There are at least two differences. One in departments table and another one in employees table. The output is similar to diff. By default the tool stops after finding the first difference. That’s why we use –force, to tell the tool to continue checking all the tables.

It shows us that on departments the dept_name is varchar(40) on server1 and varchar(256) on server2. For “employees” table, it has a KEY (last_name, first_name) on the server2 that is not present on server1. Why is it taking server2 as a reference? Because of this line:

# Object definitions differ. (--changes-for=server1)

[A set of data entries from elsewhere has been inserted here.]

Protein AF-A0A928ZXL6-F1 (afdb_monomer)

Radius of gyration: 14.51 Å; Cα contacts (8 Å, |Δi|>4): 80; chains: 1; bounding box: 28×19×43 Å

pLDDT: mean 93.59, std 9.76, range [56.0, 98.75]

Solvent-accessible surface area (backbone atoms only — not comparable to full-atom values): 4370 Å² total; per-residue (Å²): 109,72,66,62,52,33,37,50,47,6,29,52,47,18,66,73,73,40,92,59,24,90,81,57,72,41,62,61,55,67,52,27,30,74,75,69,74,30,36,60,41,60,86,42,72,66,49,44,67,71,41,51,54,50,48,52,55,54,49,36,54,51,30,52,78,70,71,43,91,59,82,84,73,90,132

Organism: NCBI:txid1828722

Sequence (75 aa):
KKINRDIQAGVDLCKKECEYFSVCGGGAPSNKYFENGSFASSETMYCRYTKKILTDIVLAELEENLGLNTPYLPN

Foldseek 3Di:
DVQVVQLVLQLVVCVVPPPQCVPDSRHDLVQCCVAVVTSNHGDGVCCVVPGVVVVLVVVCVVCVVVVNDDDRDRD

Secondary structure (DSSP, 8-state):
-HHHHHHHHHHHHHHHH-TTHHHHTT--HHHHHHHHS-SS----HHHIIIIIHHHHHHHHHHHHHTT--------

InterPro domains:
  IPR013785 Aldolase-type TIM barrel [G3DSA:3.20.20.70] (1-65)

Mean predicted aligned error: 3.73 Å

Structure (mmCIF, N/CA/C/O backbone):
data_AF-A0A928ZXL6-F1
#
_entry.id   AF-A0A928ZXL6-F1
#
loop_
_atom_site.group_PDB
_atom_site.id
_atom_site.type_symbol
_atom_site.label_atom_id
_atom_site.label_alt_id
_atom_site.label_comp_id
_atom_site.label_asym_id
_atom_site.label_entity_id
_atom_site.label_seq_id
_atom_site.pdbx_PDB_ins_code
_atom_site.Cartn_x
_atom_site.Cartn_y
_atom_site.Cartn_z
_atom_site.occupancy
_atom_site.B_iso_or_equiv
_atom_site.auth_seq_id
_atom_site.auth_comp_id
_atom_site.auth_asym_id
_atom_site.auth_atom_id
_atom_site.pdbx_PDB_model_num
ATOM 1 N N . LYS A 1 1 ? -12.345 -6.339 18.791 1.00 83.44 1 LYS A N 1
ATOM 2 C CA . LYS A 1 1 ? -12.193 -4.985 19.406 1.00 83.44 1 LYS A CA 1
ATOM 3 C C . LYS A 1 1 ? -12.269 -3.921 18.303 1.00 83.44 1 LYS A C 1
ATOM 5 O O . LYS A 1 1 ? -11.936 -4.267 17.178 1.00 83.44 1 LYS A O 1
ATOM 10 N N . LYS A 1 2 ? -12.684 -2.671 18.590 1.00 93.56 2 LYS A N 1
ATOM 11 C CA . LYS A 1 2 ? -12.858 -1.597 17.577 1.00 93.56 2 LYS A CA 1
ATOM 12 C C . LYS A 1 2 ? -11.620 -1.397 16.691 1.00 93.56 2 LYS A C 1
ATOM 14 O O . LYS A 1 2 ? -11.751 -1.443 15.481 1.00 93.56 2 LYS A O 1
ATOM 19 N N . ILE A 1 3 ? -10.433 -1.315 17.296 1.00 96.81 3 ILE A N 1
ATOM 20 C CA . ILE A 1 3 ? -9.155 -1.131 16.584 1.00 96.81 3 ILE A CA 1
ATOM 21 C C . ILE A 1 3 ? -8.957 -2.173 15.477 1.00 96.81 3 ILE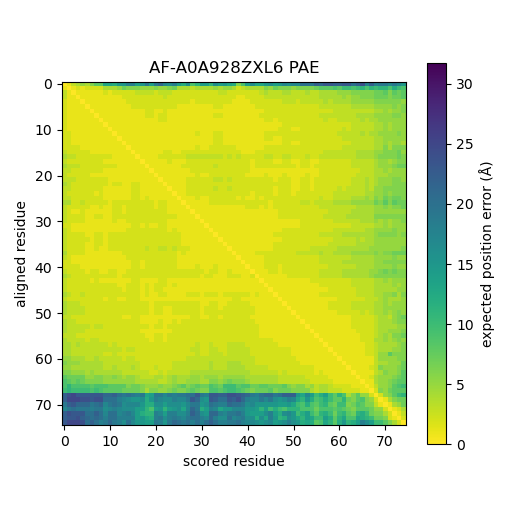 A C 1
ATOM 23 O O . ILE A 1 3 ? -8.683 -1.817 14.344 1.00 96.81 3 ILE A O 1
ATOM 27 N N . ASN A 1 4 ? -9.141 -3.460 15.779 1.00 98.12 4 ASN A N 1
ATOM 28 C CA . ASN A 1 4 ? -8.945 -4.521 14.789 1.00 98.12 4 ASN A CA 1
ATOM 29 C C . ASN A 1 4 ? -9.945 -4.426 13.618 1.00 98.12 4 ASN A C 1
ATOM 31 O O . ASN A 1 4 ? -9.560 -4.690 12.486 1.00 98.12 4 ASN A O 1
ATOM 35 N N . ARG A 1 5 ? -11.185 -3.979 13.869 1.00 98.25 5 ARG A N 1
ATOM 36 C CA . ARG A 1 5 ? -12.156 -3.720 12.793 1.00 98.25 5 ARG A CA 1
ATOM 37 C C . ARG A 1 5 ? -11.728 -2.551 11.912 1.00 98.25 5 ARG A C 1
ATOM 39 O O . ARG A 1 5 ? -11.803 -2.673 10.698 1.00 98.25 5 ARG A O 1
ATOM 46 N N . ASP A 1 6 ? -11.254 -1.461 12.511 1.00 98.31 6 ASP A N 1
ATOM 47 C CA . ASP A 1 6 ? -10.796 -0.289 11.756 1.00 98.31 6 ASP A CA 1
ATOM 48 C C . ASP A 1 6 ? -9.547 -0.632 10.920 1.00 98.31 6 ASP A C 1
ATOM 50 O O . ASP A 1 6 ? -9.437 -0.213 9.772 1.00 98.31 6 ASP A O 1
ATOM 54 N N . ILE A 1 7 ? -8.642 -1.461 11.458 1.00 98.62 7 ILE A N 1
ATOM 55 C CA . ILE A 1 7 ? -7.490 -1.995 10.715 1.00 98.62 7 ILE A CA 1
ATOM 56 C C . ILE A 1 7 ? -7.954 -2.823 9.515 1.00 98.62 7 ILE A C 1
ATOM 58 O O . ILE A 1 7 ? -7.474 -2.597 8.406 1.00 98.62 7 ILE A O 1
ATOM 62 N N . GLN A 1 8 ? -8.891 -3.754 9.717 1.00 98.62 8 GLN A N 1
ATOM 63 C CA . GLN A 1 8 ? -9.397 -4.588 8.627 1.00 98.62 8 GLN A CA 1
ATOM 64 C C . GLN A 1 8 ? -10.101 -3.748 7.555 1.00 98.62 8 GLN A C 1
ATOM 66 O O . GLN A 1 8 ? -9.850 -3.952 6.374 1.00 98.62 8 GLN A O 1
ATOM 71 N N . ALA A 1 9 ? -10.883 -2.740 7.953 1.00 98.62 9 ALA A N 1
ATOM 72 C CA . ALA A 1 9 ? -11.498 -1.805 7.014 1.00 98.62 9 ALA A CA 1
ATOM 73 C C . ALA A 1 9 ? -10.446 -1.068 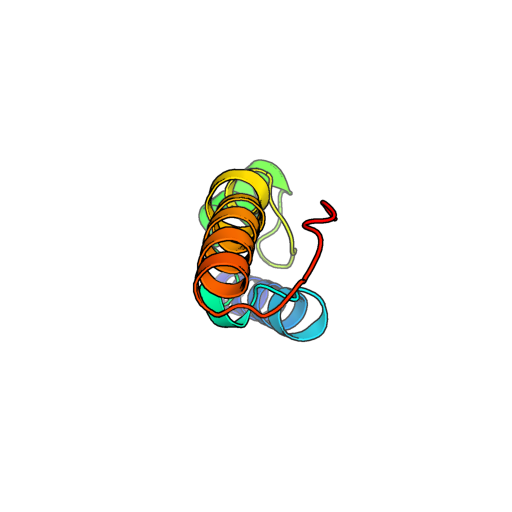6.166 1.00 98.62 9 ALA A C 1
ATOM 75 O O . ALA A 1 9 ? -10.615 -0.931 4.958 1.00 98.62 9 ALA A O 1
ATOM 76 N N . GLY A 1 10 ? -9.327 -0.648 6.764 1.00 98.56 10 GLY A N 1
ATOM 77 C CA . GLY A 1 10 ? -8.211 -0.059 6.021 1.00 98.56 10 GLY A CA 1
ATOM 78 C C . GLY A 1 10 ? -7.539 -1.035 5.050 1.00 98.56 10 GLY A C 1
ATOM 79 O O . GLY A 1 10 ? -7.112 -0.630 3.969 1.00 98.56 10 GLY A O 1
ATOM 80 N N . VAL A 1 11 ? -7.418 -2.314 5.416 1.00 98.75 11 VAL A N 1
ATOM 81 C CA . VAL A 1 11 ? -6.904 -3.365 4.518 1.00 98.75 11 VAL A CA 1
ATOM 82 C C . VAL A 1 11 ? -7.868 -3.592 3.352 1.00 98.75 11 VAL A C 1
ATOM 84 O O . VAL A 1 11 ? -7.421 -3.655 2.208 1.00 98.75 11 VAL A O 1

So, the changes shown on the diff are for server1. If you want server2 to be the one to be changed and server1 used as reference, then –changes-for=server2 would be needed.

In some cases the diff output is not really useful. We actually need a SQL query to do the changes on the server. We just need to add –difftype=sql to the command line:

# mysqldiff --force --difftype=sql --server1=root:msandbox@127.0.0.1:21489 --server2=root:msandbox@127.0.0.1:21490 employees:employees
[...]
# Comparing `employees`.`departments` to `employees`.`departments`   [FAIL]
# Transformation for --changes-for=server1:
ALTER TABLE `employees`.`departments`
  DROP INDEX dept_name,
  ADD UNIQUE INDEX dept_name (dept_name),
  CHANGE COLUMN dept_name dept_name varchar(256) NULL;
[...]
# Comparing `employees`.`employees` to `employees`.`employees`     [FAIL]
# Transformation for --changes-for=server1:
#
ALTER TABLE `employees`.`employees`
  DROP PRIMARY KEY,
  ADD PRIMARY KEY(`emp_no`),
  ADD INDEX last_name (last_name,first_name);

As we can see, the tool is not perfect. There are two problems here:

1- On “departments table” it drops a UNIQUE key that is present in both servers only to add it again. Waste of time and resources.

2- On “employees” table it drops and recreate the PRIMARY KEY, again something that is not needed a all.

I have created a bug report but this also teaches us a good lesson. Don’t just copy and paste commands without first double checking it.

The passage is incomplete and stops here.